Something’s Berning – I
Many of my friends ‘feel the Bern’. I don’t, but I don’t think one needs to feel much in order to observe politics. I’d prefer a rational approach over an emotional one. ‘But you have been mocking Senator Sanders all that time, how is that rational?’ one might ask.
I have not so much been making fun of Sen. Sanders, rather teasing his followers with some observations of the Bernie campaign and its often non rational behavior and arguments. That wasn’t very nice and I apologised. My observations come from long distance, but they come from goodwill; I am firmly on the side of the United States of America.
I agree with many of Senator Bernard Sanders’s ideas. I consider wealth redistribution of crucial importance. All US citizens should have full access to quality education and health care. The environment should be on the very top of any political agenda. The prison industry, that racist societal control instrument, should be reorganized, actually dismantled and rebuilt. The deplorable infrastructure built up. The financial industry, the pharmaceutical industry, the weapon industry would have to be reorganized into transparency. Et cetera, et cetera.
And yes, the press should be held accountable as well, to maintain (or regain) a factual and critically intellectual approach of journalism. Not just the much vilified biased ‘mainstream’ but also the equally biased ‘alternative’ press. Yes, there is strong evidence of media bias (as clearly demonstrated by decisirondata.org). It’s one of the more interesting exposures that these elections have yielded. But the whine about this unfair share of corporate media attention has become another boring litany of Sanders’ social media support. By the way, I don’t underestimate the power of social media, it may well prove to be of decisive power.
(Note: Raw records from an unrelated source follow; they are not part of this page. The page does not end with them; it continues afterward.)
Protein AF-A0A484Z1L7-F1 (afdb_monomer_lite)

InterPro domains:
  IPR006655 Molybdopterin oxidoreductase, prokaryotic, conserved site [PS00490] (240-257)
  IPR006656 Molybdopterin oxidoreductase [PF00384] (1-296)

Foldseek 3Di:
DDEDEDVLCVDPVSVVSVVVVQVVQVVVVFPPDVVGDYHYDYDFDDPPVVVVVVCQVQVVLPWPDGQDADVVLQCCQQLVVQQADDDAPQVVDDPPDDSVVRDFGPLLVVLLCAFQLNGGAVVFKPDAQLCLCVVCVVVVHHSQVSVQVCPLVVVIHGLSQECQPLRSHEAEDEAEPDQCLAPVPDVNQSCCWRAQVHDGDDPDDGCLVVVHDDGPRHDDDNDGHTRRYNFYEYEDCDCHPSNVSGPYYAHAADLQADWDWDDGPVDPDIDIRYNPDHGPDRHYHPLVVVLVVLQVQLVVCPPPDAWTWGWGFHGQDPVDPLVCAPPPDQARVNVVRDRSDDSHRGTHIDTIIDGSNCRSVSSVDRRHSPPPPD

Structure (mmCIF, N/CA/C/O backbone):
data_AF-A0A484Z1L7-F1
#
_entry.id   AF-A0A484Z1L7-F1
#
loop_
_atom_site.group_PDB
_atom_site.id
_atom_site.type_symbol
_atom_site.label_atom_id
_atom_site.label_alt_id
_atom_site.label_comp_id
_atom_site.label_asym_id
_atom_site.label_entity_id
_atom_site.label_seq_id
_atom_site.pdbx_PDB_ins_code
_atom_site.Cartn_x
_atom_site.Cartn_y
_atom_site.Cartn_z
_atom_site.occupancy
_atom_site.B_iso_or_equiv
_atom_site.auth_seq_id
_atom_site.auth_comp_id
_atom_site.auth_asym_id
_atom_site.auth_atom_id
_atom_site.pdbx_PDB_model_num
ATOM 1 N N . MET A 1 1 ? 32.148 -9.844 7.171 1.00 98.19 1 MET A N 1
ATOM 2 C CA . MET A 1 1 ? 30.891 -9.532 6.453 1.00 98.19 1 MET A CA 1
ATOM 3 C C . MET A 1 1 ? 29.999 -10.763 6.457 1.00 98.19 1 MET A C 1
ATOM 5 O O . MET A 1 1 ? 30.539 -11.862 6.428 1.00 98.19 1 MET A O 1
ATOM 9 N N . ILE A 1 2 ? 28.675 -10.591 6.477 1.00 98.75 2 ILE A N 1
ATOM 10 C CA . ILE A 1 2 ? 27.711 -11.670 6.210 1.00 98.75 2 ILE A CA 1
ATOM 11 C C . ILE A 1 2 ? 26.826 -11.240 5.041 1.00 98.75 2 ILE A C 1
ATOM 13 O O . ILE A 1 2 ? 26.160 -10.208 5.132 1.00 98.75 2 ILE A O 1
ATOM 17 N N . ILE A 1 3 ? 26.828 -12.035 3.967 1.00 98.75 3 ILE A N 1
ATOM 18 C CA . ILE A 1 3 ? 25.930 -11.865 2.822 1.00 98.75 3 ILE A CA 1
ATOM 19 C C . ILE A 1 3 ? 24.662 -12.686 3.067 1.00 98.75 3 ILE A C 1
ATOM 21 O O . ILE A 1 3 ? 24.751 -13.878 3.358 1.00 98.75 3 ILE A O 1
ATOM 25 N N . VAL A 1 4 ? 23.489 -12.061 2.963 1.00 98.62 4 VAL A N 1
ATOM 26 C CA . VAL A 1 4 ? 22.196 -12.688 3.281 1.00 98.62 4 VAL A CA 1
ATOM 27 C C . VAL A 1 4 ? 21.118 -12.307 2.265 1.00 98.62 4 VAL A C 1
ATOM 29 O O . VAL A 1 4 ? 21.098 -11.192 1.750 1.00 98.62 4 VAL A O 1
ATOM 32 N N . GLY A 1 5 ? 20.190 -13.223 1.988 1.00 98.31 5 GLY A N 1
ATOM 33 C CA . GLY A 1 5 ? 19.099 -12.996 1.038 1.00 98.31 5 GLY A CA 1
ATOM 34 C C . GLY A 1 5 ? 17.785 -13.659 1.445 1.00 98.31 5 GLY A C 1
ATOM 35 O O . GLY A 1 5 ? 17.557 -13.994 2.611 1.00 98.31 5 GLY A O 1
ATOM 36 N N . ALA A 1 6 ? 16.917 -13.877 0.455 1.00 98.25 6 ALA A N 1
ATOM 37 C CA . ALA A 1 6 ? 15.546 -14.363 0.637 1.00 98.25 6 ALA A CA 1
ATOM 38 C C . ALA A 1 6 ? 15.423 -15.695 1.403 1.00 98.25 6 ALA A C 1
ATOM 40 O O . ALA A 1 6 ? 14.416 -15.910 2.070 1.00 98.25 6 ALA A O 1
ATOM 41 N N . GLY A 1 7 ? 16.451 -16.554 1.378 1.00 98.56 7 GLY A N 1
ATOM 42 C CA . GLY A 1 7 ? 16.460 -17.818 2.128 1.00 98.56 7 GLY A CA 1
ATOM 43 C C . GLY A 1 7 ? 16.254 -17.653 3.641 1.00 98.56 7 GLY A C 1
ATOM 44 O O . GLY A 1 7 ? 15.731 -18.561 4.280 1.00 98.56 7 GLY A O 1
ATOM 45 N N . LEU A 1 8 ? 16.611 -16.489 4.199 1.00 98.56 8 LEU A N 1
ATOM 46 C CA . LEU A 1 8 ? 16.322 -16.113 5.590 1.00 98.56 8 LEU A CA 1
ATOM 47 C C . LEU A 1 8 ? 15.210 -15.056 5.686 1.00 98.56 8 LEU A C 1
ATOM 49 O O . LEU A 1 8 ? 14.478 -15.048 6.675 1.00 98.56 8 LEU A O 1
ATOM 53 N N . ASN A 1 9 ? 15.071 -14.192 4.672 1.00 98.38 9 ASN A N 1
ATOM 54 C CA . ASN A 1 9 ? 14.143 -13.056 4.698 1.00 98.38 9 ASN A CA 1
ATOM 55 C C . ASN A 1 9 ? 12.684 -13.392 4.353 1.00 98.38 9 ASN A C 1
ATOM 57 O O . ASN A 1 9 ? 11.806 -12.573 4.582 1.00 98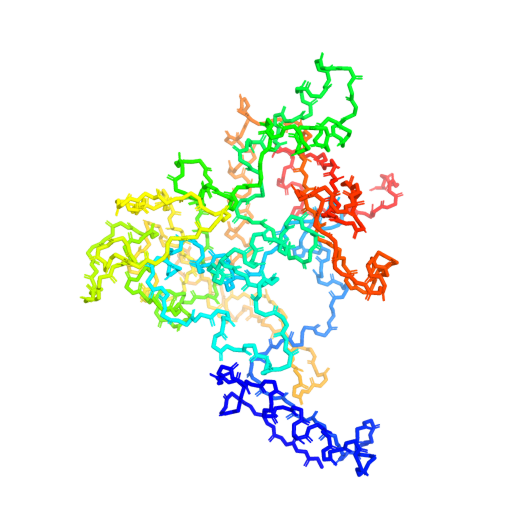.38 9 ASN A O 1
ATOM 61 N N . HIS A 1 10 ? 12.408 -14.541 3.732 1.00 98.50 10 HIS A N 1
ATOM 62 C CA . HIS A 1 10 ? 11.046 -14.929 3.330 1.00 98.50 10 HIS A CA 1
ATOM 63 C C . HIS A 1 10 ? 10.341 -15.831 4.358 1.00 98.50 10 HIS A C 1
ATOM 65 O O . HIS A 1 10 ? 9.300 -16.413 4.060 1.00 98.50 10 HIS A O 1
ATOM 71 N N . TRP A 1 11 ? 10.893 -15.953 5.566 1.00 98.62 11 TRP A N 1
ATOM 72 C CA . TRP A 1 11 ? 10.243 -16.629 6.689 1.00 98.62 11 TRP A CA 1
ATOM 73 C C . TRP A 1 11 ? 9.345 -15.665 7.464 1.00 98.62 11 TRP A C 1
ATOM 75 O O . TRP A 1 11 ? 9.637 -14.477 7.531 1.00 98.62 11 TRP A O 1
ATOM 85 N N . TYR A 1 12 ? 8.298 -16.180 8.116 1.00 98.31 12 TYR A N 1
ATOM 86 C CA . TYR A 1 12 ? 7.421 -15.366 8.972 1.00 98.31 12 TYR A CA 1
ATOM 87 C C . TYR A 1 12 ? 8.201 -14.646 10.089 1.00 98.31 12 TYR A C 1
ATOM 89 O O . TYR A 1 12 ? 7.961 -13.478 10.366 1.00 98.31 12 TYR A O 1
ATOM 97 N N . HIS A 1 13 ? 9.205 -15.319 10.659 1.00 98.50 13 HIS A N 1
ATOM 98 C CA . HIS A 1 13 ? 10.139 -14.764 11.645 1.00 98.50 13 HIS A CA 1
ATOM 99 C C . HIS A 1 13 ? 11.462 -14.292 11.005 1.00 98.50 13 HIS A C 1
ATOM 101 O O . HIS A 1 13 ? 12.552 -14.581 11.510 1.00 98.50 13 HIS A O 1
ATOM 107 N N . LEU A 1 14 ? 11.391 -13.605 9.856 1.00 98.75 14 LEU A N 1
ATOM 108 C CA . LEU A 1 14 ? 12.560 -13.038 9.164 1.00 98.75 14 LEU A CA 1
ATOM 109 C C . LEU A 1 14 ? 13.404 -12.120 10.059 1.00 98.75 14 LEU A C 1
ATOM 111 O O . LEU A 1 14 ? 14.628 -12.062 9.932 1.00 98.75 14 LEU A O 1
ATOM 115 N N . ASP A 1 15 ? 12.753 -11.424 10.984 1.00 98.62 15 ASP A N 1
ATOM 116 C CA . ASP A 1 15 ? 13.358 -10.467 11.894 1.00 98.62 15 ASP A CA 1
ATOM 117 C C . ASP A 1 15 ? 14.279 -11.158 12.903 1.00 98.62 15 ASP A C 1
ATOM 119 O O . ASP A 1 15 ? 15.360 -10.647 13.188 1.00 98.62 15 ASP A O 1
ATOM 123 N N . MET A 1 16 ? 13.913 -12.348 13.387 1.00 98.75 16 MET A N 1
ATOM 124 C CA . MET A 1 16 ? 14.757 -13.153 14.275 1.00 98.75 16 MET A CA 1
ATOM 125 C C . MET A 1 16 ? 16.011 -13.645 13.555 1.00 98.75 16 MET A C 1
ATOM 127 O O . MET A 1 16 ? 17.119 -13.492 14.076 1.00 98.75 16 MET A O 1
ATOM 131 N N . ASN A 1 17 ? 15.851 -14.154 12.328 1.00 98.75 17 ASN A N 1
ATOM 132 C CA . ASN A 1 17 ? 16.978 -14.534 11.477 1.00 98.75 17 ASN A CA 1
ATOM 133 C C . ASN A 1 17 ? 17.931 -13.345 11.289 1.00 98.75 17 ASN A C 1
ATOM 135 O O . ASN A 1 17 ? 19.135 -13.449 11.526 1.00 98.75 17 ASN A O 1
ATOM 139 N N . TYR A 1 18 ? 17.391 -12.189 10.905 1.00 98.75 18 TYR A N 1
ATOM 140 C CA . TYR A 1 18 ? 18.191 -11.010 10.594 1.00 98.75 18 TYR A CA 1
ATOM 141 C C . TYR A 1 18 ? 18.858 -10.430 11.830 1.00 98.75 18 TYR A C 1
ATOM 143 O O . TYR A 1 18 ? 20.059 -10.177 11.804 1.00 98.75 18 TYR A O 1
ATOM 151 N N . ARG A 1 19 ? 18.126 -10.269 12.935 1.00 98.81 19 ARG A N 1
ATOM 152 C CA . ARG A 1 19 ? 18.681 -9.760 14.193 1.00 98.81 19 ARG A CA 1
ATOM 153 C C . ARG A 1 19 ? 19.779 -10.672 14.727 1.00 98.81 19 ARG A C 1
ATOM 155 O O . ARG A 1 19 ? 20.754 -10.144 15.248 1.00 98.81 19 ARG A O 1
ATOM 162 N N . GLY A 1 20 ? 19.684 -11.993 14.569 1.00 98.81 20 GLY A N 1
ATOM 163 C CA . GLY A 1 20 ? 20.777 -12.909 14.913 1.00 98.81 20 GLY A CA 1
ATOM 164 C C . GLY A 1 20 ? 22.072 -12.562 14.169 1.00 98.81 20 GLY A C 1
ATOM 165 O O . GLY A 1 20 ? 23.092 -12.271 14.794 1.00 98.81 20 GLY A O 1
ATOM 166 N N . LEU A 1 21 ? 22.002 -12.492 12.836 1.00 98.81 21 LEU A N 1
ATOM 167 C CA . LEU A 1 21 ? 23.134 -12.127 11.974 1.00 98.81 21 LEU A CA 1
ATOM 168 C C . LEU A 1 21 ? 23.652 -10.705 12.255 1.00 98.81 21 LEU A C 1
ATOM 170 O O . LEU A 1 21 ? 24.860 -10.475 12.306 1.00 98.81 21 LEU A O 1
ATOM 174 N N . ILE A 1 22 ? 22.747 -9.744 12.453 1.00 98.88 22 ILE A N 1
ATOM 175 C CA . ILE A 1 22 ? 23.080 -8.343 12.736 1.00 98.88 22 ILE A CA 1
ATOM 176 C C . ILE A 1 22 ? 23.810 -8.224 14.079 1.00 98.88 22 ILE A C 1
ATOM 178 O O . ILE A 1 22 ? 24.844 -7.563 14.137 1.00 98.88 22 ILE A O 1
ATOM 182 N N . ASN A 1 23 ? 23.345 -8.896 15.138 1.00 98.88 23 ASN A N 1
ATOM 183 C CA . ASN A 1 23 ? 24.018 -8.871 16.442 1.00 98.88 23 ASN A CA 1
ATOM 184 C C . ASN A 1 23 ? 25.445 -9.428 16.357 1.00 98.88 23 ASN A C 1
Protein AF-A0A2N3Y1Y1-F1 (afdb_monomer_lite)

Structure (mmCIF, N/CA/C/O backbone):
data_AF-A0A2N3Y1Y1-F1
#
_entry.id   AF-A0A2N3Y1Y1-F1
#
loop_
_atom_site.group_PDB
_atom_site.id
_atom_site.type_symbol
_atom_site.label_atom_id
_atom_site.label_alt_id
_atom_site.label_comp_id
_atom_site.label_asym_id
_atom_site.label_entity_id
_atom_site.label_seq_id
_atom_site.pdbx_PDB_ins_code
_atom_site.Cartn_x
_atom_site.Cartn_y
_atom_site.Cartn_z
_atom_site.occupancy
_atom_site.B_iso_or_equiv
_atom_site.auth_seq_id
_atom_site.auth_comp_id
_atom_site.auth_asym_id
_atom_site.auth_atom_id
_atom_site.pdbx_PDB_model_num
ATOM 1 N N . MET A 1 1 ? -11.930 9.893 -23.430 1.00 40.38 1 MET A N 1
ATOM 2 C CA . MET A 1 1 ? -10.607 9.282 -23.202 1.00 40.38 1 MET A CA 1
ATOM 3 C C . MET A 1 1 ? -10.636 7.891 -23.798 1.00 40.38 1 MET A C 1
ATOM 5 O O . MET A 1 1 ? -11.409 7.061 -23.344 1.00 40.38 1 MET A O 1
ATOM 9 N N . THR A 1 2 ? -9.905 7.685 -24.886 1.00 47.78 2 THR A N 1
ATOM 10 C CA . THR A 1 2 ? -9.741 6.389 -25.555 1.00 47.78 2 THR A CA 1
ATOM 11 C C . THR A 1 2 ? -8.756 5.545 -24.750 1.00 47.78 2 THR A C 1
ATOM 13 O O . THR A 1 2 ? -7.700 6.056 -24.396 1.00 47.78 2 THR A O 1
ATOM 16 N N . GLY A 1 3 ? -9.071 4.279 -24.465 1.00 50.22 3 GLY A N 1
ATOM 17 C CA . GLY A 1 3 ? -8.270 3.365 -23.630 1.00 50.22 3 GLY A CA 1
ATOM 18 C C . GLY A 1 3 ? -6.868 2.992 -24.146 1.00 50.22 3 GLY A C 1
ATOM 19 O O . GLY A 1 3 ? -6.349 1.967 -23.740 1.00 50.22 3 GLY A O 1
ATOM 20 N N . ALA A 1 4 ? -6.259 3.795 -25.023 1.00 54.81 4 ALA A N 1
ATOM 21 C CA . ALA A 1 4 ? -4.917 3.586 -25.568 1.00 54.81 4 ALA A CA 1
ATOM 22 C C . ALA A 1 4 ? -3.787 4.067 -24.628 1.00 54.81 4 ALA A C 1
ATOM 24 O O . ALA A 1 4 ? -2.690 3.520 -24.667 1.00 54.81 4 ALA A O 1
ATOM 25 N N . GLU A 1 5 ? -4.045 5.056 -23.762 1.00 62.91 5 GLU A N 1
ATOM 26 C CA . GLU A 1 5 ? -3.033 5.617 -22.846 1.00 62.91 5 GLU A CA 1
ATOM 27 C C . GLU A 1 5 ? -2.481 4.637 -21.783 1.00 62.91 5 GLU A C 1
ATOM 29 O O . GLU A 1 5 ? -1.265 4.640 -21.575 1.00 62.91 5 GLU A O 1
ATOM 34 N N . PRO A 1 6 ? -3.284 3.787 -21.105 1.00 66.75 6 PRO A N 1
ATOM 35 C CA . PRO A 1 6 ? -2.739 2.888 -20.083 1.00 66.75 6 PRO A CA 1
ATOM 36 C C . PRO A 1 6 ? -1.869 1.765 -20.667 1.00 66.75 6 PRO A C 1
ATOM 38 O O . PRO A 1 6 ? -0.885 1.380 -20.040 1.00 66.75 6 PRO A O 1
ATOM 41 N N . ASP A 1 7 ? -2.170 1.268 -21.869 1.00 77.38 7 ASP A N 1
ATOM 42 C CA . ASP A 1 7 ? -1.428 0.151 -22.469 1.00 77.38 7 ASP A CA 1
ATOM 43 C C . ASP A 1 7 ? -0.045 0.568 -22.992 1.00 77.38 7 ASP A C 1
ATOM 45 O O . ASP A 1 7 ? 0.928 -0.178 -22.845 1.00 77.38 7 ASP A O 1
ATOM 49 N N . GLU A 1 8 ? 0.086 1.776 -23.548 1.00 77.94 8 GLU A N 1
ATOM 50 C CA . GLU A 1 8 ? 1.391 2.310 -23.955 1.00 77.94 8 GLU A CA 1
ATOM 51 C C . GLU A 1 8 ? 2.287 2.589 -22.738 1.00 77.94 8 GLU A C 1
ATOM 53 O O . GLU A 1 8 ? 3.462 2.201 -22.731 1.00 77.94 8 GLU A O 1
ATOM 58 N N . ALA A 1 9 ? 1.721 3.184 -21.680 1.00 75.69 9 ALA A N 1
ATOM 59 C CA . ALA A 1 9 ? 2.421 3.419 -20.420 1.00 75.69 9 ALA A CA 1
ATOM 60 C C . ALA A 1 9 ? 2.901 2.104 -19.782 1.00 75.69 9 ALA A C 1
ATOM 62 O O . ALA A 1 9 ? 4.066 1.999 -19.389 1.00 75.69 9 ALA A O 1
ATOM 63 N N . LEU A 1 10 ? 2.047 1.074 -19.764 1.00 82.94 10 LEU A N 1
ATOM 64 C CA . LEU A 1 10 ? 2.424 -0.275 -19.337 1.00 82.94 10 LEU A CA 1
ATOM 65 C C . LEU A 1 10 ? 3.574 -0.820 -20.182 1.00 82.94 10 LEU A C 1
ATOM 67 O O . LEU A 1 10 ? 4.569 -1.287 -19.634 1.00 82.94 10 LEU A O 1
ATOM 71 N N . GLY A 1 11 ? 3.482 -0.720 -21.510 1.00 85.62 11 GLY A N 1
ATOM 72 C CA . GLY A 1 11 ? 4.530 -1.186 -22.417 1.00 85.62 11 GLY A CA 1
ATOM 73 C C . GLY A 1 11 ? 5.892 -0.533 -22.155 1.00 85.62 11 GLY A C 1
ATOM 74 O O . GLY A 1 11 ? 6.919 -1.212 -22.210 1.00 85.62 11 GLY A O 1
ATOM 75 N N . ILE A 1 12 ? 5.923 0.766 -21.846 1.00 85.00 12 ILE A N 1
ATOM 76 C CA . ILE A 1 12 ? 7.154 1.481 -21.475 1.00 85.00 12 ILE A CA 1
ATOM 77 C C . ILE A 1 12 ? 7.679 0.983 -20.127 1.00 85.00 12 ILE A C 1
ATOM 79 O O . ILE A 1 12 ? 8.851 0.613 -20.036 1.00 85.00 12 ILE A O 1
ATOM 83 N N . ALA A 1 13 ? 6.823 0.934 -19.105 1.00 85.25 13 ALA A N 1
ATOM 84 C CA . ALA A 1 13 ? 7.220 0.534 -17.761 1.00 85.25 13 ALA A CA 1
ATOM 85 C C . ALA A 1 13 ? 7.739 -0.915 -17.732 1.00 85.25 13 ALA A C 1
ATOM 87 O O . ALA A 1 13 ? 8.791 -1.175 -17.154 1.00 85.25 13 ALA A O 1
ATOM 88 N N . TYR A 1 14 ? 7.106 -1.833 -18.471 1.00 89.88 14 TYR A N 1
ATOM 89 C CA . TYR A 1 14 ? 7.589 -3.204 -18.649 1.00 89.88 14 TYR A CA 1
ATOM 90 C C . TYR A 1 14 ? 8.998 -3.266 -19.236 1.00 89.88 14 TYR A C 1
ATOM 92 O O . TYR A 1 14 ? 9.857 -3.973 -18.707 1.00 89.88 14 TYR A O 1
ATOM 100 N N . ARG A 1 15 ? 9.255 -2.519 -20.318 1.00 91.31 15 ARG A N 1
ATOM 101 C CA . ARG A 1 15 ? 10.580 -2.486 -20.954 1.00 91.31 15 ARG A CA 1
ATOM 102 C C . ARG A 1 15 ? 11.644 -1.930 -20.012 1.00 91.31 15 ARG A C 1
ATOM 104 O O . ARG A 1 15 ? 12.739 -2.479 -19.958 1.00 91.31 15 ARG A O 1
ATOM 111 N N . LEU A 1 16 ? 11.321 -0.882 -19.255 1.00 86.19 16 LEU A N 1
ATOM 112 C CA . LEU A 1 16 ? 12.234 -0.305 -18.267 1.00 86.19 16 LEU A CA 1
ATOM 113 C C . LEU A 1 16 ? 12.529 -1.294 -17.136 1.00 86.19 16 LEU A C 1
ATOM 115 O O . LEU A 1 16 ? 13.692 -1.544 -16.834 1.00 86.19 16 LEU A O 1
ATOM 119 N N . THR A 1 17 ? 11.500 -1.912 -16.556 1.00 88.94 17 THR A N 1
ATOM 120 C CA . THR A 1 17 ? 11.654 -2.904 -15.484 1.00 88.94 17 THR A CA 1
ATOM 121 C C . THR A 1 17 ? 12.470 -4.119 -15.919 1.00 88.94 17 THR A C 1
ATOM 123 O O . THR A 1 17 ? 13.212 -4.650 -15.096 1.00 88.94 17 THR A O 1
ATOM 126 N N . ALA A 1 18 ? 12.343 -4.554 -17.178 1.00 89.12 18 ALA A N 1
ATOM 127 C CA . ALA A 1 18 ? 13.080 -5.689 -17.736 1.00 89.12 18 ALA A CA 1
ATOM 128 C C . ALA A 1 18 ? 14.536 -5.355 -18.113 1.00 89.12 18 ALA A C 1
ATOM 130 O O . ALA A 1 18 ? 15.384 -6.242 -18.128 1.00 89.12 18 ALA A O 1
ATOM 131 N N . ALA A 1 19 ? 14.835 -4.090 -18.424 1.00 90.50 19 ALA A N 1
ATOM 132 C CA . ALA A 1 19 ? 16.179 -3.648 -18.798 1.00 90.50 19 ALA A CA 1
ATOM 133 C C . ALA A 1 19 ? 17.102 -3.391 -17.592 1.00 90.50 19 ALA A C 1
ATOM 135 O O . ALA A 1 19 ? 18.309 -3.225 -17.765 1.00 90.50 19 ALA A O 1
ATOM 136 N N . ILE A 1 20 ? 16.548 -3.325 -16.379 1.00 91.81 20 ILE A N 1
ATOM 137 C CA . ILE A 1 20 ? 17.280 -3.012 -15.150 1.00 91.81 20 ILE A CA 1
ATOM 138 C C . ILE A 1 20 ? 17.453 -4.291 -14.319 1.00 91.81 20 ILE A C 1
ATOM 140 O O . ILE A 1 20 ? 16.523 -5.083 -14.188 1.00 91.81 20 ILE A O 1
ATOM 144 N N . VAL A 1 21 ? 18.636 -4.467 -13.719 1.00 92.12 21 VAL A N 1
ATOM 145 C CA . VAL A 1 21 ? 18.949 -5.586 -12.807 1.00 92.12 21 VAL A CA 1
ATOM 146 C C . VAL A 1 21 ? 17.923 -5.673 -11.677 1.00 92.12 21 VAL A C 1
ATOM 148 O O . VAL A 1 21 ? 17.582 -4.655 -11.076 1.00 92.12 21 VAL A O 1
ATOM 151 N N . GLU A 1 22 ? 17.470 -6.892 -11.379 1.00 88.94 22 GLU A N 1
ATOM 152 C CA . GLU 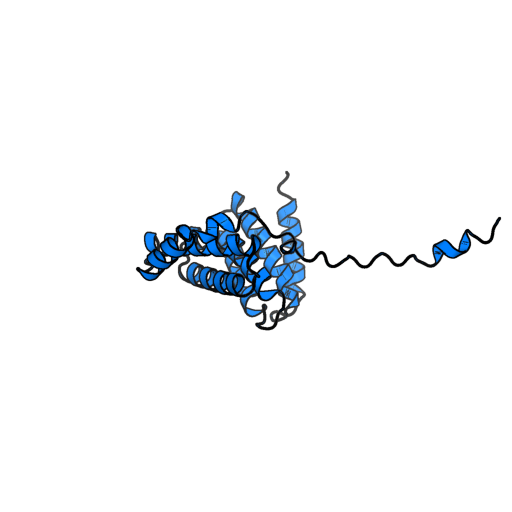A 1 22 ? 16.324 -7.178 -10.509 1.00 88.94 22 GLU A CA 1
ATOM 153 C C . GLU A 1 22 ? 16.386 -6.501 -9.129 1.00 88.94 22 GLU A C 1
ATOM 155 O O . GLU A 1 22 ? 15.396 -5.898 -8.714 1.00 88.94 22 GLU A O 1
ATOM 160 N N . ASP A 1 23 ? 17.552 -6.496 -8.487 1.00 91.19 23 ASP A N 1
ATOM 161 C CA . ASP A 1 23 ? 17.746 -5.917 -7.149 1.00 91.19 23 ASP A CA 1
ATOM 162 C C . ASP A 1 23 ? 18.187 -4.443 -7.165 1.00 91.19 23 ASP A C 1
ATOM 164 O O . ASP A 1 23 ? 18.567 -3.869 -6.143 1.00 91.19 23 ASP A O 1
ATOM 168 N N . SER A 1 24 ? 18.183 -3.797 -8.332 1.00 92.44 24 SER A N 1
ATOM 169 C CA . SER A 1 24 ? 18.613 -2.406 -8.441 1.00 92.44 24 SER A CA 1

I’ve been increasingly surprised how much the discourse of these elections has become a quasi religious narrative. The mass rallies, the worship, the sermon (the reverend father opening with ‘dear brothers and sisters’, not ‘comrades’), the chanting, the hypnotic repetition of dogma. The believe instead of convincing arguments. If it looks like a cult, sounds like a cult, smells like a cult... it might even be one. And the sad reality of cults is that they’re directed inwards, not open to dialogue or critique, a cozy fanatic gathering of the likeminded.